In spite of this pattern we are introducing Cython as the third part of the debugging series, after already having debugged C extensions. Why is that? Well, it turns out that the Cython debugger is in fact a gdb python extension, which we saw CPython also leverage in the last chapter. We aren’t doing anything novel in this chapter but just walking through some of the conveniences the ``cygdb` extension provides (interested users can find the source code here).
If you haven’t read the previous article on debugging Python extensions with gdb, I highly recommend that you do so before continuing here. Although writing Cython can be thought of as a stepping stone to writing C/C++ extensions, the inverse is true when it comes to debugging.
Setting up our environment
For this chapter we will leverage the same image as in the last, so start with:
docker pull willayd/cpython-debugging
In addition to the items outlined in the previous chapter, this image also includes Cython as a pip-installed package. If you don’t care to use the docker image you can also follow the instructions in the Debugging your Cython program documentation, but be aware that some of the interactions between Cython, gdb and Python aren’t very intuitive, especially if using Python installed as a virtual image.

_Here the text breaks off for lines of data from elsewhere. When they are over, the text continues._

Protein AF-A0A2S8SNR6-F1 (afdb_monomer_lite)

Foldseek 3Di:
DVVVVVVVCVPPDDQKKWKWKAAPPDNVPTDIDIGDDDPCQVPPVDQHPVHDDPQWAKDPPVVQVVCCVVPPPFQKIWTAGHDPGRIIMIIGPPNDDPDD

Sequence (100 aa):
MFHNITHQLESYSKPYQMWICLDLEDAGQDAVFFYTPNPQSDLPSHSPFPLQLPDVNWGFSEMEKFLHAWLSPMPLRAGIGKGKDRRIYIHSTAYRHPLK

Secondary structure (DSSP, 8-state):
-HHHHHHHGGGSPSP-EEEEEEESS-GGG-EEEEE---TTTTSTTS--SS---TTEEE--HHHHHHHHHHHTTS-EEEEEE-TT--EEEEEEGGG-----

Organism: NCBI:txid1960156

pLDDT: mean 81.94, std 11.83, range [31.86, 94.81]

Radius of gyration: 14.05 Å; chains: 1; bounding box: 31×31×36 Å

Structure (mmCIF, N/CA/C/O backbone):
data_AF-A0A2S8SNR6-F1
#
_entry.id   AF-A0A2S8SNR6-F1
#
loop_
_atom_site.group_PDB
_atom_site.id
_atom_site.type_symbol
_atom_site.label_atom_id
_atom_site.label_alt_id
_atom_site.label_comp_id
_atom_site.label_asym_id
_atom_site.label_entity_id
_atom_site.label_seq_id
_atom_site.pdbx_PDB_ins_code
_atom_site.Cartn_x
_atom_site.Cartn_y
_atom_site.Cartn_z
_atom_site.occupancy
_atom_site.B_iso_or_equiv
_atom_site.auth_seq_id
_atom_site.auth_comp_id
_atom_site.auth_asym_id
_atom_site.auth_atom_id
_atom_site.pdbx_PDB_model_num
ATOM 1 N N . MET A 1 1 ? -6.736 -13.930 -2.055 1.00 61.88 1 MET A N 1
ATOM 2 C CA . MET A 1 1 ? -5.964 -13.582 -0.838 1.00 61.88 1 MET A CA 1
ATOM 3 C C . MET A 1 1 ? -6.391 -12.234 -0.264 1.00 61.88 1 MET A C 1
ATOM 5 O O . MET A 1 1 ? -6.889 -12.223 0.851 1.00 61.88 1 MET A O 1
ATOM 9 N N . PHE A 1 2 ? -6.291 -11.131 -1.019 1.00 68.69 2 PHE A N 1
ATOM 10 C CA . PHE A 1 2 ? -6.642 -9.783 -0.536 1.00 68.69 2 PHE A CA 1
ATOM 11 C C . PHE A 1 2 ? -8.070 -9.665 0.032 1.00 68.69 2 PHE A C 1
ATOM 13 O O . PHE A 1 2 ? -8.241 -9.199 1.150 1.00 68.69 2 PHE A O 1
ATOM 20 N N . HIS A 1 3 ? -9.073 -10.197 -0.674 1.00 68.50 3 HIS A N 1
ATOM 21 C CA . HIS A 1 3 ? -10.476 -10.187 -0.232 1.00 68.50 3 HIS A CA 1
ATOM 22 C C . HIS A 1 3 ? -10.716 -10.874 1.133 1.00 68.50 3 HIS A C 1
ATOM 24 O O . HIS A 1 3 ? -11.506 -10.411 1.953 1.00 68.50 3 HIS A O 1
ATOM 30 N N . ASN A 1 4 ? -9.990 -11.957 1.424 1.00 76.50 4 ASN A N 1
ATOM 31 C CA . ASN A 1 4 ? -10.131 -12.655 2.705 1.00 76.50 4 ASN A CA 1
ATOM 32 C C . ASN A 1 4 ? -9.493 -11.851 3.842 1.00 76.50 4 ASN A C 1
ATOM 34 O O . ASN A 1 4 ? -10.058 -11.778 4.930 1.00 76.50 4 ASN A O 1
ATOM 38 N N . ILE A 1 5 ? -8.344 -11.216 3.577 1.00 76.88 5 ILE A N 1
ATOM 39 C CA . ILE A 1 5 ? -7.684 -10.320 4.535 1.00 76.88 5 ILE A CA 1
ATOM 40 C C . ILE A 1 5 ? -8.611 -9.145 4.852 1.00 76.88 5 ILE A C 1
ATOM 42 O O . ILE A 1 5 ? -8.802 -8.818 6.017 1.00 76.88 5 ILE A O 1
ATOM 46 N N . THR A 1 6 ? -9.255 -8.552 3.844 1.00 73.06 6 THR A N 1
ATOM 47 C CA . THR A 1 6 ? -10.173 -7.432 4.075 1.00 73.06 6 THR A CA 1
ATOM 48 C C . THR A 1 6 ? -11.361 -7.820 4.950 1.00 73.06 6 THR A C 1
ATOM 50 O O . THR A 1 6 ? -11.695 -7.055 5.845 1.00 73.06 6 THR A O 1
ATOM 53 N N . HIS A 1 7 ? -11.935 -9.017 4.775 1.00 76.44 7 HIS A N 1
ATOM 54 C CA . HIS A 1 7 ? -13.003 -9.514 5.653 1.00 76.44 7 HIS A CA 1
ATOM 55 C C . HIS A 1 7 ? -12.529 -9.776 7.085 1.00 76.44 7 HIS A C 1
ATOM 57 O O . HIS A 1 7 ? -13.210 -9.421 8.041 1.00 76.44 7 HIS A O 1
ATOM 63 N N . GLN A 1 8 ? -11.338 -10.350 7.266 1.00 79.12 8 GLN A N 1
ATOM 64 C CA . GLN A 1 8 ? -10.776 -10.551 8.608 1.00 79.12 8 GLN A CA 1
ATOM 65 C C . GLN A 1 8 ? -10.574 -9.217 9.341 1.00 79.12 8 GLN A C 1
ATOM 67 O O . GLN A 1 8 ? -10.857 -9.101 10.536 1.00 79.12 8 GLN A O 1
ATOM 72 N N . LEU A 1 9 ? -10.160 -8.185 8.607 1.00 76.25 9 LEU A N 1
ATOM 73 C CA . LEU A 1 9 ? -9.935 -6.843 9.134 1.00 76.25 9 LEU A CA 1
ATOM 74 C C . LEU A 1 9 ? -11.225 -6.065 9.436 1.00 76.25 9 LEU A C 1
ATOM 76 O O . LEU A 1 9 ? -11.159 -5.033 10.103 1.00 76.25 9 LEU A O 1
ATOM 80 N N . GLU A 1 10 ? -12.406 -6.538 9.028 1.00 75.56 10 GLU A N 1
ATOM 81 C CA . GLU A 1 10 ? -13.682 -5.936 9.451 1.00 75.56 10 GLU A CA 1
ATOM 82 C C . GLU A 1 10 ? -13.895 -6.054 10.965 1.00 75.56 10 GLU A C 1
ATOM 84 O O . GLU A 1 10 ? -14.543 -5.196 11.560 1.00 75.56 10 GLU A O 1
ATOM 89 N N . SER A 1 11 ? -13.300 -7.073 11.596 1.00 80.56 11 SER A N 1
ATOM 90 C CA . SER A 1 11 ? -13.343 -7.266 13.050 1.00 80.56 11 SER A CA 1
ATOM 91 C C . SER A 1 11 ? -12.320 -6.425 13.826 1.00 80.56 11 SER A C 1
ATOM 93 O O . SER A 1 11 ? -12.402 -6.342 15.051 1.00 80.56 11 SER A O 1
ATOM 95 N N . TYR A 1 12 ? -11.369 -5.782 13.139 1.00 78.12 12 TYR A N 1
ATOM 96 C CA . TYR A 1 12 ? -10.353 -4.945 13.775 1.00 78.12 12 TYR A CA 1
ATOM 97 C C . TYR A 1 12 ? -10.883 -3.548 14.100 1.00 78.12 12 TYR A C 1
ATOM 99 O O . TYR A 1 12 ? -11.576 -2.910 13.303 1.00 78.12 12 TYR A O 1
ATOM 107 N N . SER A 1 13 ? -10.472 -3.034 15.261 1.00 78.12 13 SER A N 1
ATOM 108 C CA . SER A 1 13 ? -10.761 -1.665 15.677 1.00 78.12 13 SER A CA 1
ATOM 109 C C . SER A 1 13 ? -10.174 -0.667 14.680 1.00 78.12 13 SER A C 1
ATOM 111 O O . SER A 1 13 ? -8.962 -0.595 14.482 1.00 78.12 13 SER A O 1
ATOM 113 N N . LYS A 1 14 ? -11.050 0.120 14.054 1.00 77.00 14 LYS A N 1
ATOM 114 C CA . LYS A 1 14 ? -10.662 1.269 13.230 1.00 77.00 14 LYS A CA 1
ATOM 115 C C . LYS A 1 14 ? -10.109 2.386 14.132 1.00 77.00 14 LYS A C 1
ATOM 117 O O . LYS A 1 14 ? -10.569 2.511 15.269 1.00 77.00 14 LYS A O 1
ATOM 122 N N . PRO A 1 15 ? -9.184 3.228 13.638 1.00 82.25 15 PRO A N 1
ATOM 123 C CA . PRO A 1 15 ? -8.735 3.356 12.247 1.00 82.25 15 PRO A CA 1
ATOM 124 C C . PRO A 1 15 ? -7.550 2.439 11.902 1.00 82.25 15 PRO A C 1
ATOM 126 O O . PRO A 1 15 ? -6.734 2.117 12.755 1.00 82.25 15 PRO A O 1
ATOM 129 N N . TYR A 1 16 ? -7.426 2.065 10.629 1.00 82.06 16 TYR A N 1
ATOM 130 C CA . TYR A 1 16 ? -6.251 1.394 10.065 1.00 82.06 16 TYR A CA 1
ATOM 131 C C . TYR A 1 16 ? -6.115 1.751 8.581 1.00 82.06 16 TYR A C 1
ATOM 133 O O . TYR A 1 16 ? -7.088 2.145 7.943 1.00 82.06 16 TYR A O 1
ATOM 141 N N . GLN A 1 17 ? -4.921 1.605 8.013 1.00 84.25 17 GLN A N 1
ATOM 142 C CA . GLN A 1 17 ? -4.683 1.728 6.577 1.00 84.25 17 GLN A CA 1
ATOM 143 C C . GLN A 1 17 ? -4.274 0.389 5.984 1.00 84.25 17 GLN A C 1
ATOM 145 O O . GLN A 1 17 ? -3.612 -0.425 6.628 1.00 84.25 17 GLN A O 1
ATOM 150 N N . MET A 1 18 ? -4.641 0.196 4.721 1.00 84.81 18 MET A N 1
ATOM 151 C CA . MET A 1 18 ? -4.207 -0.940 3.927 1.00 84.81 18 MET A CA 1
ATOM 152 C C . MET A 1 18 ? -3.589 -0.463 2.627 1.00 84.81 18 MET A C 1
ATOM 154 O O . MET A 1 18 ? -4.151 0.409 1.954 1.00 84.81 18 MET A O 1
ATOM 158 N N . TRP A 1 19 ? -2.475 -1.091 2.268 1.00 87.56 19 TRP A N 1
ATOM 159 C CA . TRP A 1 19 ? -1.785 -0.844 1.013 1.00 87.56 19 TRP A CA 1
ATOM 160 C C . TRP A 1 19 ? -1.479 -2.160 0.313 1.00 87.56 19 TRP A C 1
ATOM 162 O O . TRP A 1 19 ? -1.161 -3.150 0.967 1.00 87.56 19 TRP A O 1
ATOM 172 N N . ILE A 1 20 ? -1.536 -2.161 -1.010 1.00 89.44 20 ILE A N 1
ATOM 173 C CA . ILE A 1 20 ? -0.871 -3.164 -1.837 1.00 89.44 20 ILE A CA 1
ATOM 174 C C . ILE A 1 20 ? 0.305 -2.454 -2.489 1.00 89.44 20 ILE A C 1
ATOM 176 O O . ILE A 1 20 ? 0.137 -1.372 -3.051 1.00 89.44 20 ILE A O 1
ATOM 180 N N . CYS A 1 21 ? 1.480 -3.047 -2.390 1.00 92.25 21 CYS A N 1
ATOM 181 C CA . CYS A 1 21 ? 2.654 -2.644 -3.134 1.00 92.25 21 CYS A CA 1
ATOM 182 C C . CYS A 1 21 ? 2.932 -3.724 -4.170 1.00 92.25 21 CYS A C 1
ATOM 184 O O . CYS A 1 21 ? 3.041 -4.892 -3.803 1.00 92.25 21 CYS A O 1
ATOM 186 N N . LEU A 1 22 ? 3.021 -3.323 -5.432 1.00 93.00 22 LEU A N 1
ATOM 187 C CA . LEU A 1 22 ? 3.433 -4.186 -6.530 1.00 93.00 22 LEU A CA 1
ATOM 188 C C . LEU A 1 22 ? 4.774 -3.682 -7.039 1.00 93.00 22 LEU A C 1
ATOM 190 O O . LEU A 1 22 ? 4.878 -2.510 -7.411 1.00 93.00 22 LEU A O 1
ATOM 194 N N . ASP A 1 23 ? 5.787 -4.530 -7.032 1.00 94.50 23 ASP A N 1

If using the docker image above, be sure to run it as a container and mount a local directory for development into the container at /host
. As in the previous section, I will be putting my work in a directory called ~/code-demos
.
willayd@willayd:~$ docker run --rm -it -w /data -v ${HOME}/code-demos:/data willayd/cpython-debugging
Build our first Cython extension
We are going to start with the same extension we created in the previous chapter. Let’s create a file named debugging_cython.pyx
in the folder on your computer that you mounted into docker and insert these contents:
def say_hello_and_return_none():
print("Hello from the Cython extension")
That’s it! From here we now have two steps we need to follow to get this converted into an importable extension:
- Transpile the Cython file into a C module
- Build a shared library from the C module
The cython
command can help us with Step 1; Step 2 builds on a lot of knowledge from the previous chapter. Here are the commands:
root@f241800d6a12:/data# cython --gdb debugging_cython.pyx
root@f241800d6a12:/data# gcc -g3 -Wall -Werror -std=c17 -shared -fPIC -I/usr/local/include/python3.10d debugging_cython.c -o debugging_cython.so
With the extension built, you can import the module and call the function.

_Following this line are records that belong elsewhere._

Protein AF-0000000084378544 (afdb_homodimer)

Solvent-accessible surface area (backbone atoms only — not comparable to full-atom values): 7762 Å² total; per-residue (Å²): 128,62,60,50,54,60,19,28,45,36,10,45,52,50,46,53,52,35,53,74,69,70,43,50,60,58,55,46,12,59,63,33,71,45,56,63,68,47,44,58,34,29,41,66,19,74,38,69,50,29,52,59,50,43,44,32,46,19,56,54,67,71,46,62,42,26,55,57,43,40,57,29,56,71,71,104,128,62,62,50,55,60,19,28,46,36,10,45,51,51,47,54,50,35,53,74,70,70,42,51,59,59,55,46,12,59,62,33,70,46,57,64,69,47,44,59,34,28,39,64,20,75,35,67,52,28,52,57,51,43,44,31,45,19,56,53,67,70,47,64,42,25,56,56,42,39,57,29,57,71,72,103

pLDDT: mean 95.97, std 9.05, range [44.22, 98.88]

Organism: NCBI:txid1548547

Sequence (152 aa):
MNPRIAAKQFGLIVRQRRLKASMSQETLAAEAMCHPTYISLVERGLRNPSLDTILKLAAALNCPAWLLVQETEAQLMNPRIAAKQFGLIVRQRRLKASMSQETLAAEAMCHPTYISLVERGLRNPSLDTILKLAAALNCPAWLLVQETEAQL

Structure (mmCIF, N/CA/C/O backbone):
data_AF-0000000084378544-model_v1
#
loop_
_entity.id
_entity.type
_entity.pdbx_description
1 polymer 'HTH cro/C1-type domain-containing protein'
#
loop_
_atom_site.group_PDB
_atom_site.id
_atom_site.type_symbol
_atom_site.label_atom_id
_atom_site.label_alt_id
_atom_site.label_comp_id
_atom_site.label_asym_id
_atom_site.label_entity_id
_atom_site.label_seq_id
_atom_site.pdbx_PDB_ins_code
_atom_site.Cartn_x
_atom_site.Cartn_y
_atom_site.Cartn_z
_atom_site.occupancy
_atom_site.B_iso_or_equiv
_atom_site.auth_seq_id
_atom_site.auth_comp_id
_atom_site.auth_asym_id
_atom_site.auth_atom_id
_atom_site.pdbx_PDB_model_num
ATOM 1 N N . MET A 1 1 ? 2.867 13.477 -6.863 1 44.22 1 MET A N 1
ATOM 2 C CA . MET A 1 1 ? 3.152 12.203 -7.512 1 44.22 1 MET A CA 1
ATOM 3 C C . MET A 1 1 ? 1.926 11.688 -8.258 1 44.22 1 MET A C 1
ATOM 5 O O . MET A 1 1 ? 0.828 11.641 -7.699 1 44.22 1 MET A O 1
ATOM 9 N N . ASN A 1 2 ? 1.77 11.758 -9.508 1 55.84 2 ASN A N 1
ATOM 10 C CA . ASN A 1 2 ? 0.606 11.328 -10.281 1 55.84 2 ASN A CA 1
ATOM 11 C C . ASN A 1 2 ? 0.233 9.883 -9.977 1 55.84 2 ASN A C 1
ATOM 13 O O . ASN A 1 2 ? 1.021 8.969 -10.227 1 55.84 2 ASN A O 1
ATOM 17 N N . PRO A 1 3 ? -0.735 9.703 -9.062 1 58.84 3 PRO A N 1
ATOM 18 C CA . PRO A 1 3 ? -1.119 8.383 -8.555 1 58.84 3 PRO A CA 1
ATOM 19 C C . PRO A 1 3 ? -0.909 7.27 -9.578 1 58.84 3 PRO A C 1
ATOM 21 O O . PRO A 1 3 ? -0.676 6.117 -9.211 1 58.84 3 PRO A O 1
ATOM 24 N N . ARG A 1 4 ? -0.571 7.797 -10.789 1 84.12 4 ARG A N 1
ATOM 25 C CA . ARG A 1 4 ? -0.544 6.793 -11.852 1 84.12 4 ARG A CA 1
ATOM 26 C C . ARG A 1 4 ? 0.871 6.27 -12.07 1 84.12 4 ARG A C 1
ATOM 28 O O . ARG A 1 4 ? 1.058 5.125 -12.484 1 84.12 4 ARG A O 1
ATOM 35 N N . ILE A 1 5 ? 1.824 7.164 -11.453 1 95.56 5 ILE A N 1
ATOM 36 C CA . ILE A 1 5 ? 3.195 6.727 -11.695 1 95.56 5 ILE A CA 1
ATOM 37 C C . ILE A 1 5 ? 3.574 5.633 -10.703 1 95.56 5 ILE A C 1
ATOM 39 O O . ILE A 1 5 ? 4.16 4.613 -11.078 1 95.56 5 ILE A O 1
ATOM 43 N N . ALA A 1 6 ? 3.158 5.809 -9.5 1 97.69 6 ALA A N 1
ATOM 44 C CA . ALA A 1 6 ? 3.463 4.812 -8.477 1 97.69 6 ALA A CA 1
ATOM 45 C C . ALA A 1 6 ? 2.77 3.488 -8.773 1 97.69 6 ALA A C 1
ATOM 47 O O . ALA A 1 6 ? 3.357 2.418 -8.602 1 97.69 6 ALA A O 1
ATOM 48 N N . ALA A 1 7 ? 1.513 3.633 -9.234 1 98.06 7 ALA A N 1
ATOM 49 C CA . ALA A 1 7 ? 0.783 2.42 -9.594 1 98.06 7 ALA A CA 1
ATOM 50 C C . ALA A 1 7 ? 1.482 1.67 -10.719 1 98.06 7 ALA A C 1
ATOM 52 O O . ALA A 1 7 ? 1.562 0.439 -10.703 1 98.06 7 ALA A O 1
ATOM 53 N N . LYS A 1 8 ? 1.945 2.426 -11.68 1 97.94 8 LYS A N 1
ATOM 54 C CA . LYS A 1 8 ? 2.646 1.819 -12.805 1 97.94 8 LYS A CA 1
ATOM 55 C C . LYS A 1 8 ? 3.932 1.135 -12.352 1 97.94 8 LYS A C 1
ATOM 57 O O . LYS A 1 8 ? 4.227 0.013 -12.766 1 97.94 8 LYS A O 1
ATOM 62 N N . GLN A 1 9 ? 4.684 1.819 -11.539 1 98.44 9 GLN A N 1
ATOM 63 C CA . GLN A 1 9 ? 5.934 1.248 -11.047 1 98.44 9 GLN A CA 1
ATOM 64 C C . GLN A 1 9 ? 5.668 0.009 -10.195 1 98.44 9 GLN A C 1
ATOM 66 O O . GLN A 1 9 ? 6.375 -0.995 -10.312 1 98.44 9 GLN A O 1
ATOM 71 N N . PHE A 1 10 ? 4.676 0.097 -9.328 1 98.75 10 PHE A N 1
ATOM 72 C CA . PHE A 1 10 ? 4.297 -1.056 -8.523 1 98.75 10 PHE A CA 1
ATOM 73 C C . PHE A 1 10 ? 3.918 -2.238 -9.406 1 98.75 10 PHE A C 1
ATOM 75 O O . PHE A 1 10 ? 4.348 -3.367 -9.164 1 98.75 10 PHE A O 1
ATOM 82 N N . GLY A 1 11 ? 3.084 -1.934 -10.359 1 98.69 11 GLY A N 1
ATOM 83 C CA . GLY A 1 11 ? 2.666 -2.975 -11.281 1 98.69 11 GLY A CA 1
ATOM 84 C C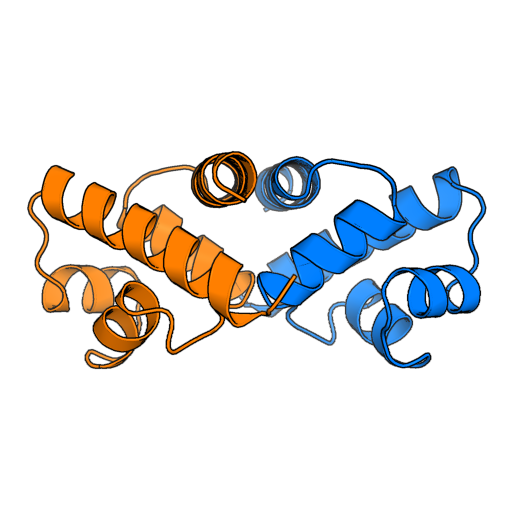 . GLY A 1 11 ? 3.83 -3.652 -11.977 1 98.69 11 GLY A C 1
ATOM 85 O O . GLY A 1 11 ? 3.83 -4.875 -12.148 1 98.69 11 GLY A O 1
ATOM 86 N N . LEU A 1 12 ? 4.793 -2.902 -12.375 1 98.56 12 LEU A N 1
ATOM 87 C CA . LEU A 1 12 ? 5.973 -3.449 -13.039 1 98.56 12 LEU A CA 1
ATOM 88 C C . LEU A 1 12 ? 6.738 -4.383 -12.102 1 98.56 12 LEU A C 1
ATOM 90 O O . LEU A 1 12 ? 7.242 -5.422 -12.539 1 98.56 12 LEU A O 1
ATOM 94 N N . ILE A 1 13 ? 6.832 -3.988 -10.867 1 98.81 13 ILE A N 1
ATOM 95 C CA . ILE A 1 13 ? 7.527 -4.797 -9.875 1 98.81 13 ILE A CA 1
ATOM 96 C C . ILE A 1 13 ? 6.773 -6.109 -9.656 1 98.81 13 ILE A C 1
ATOM 98 O O . ILE A 1 13 ? 7.387 -7.18 -9.586 1 98.81 13 ILE A O 1
ATOM 102 N N . VAL A 1 14 ? 5.473 -6.043 -9.555 1 98.81 14 VAL A N 1
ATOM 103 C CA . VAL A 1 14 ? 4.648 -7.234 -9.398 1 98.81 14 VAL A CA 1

root@f241800d6a12:/data# python3
>>> import debugging_cython
>>> debugging_cython.say_hello_and_return_none()
Hello from the Cython extension
Using cygdb
If you inspect the output of debugging_cython.c
which was generated in the previous section, you could debug it using gdb
as if it were a normal C module, because it is. It certainly doesn’t look that anything that you would have written by hand, but there isn’t any real magic to what is happening here; Cython takes Python-like code and transpiles a C file out of it. The rest of the tooling that we’ve seen in the previous chapter can pick things up from there. However, because the file was auto-generated you lose a lot of the abstractions that you get from writing Python-like code, and end up stepping through a tangled web of variables you aren’t familiar with in gdb. pdb
cannot debug Cython files for us, so we need to use cygdb
. We can then set a breakpoint at our function using the cy break
command and open up a Python interpreter with cy run
.
root@fad66408f996:/data# cygdb
(gdb) cy break say_hello_and_return_none
Function "__pyx_pw_16debugging_cython_1say_hello_and_return_none" not defined.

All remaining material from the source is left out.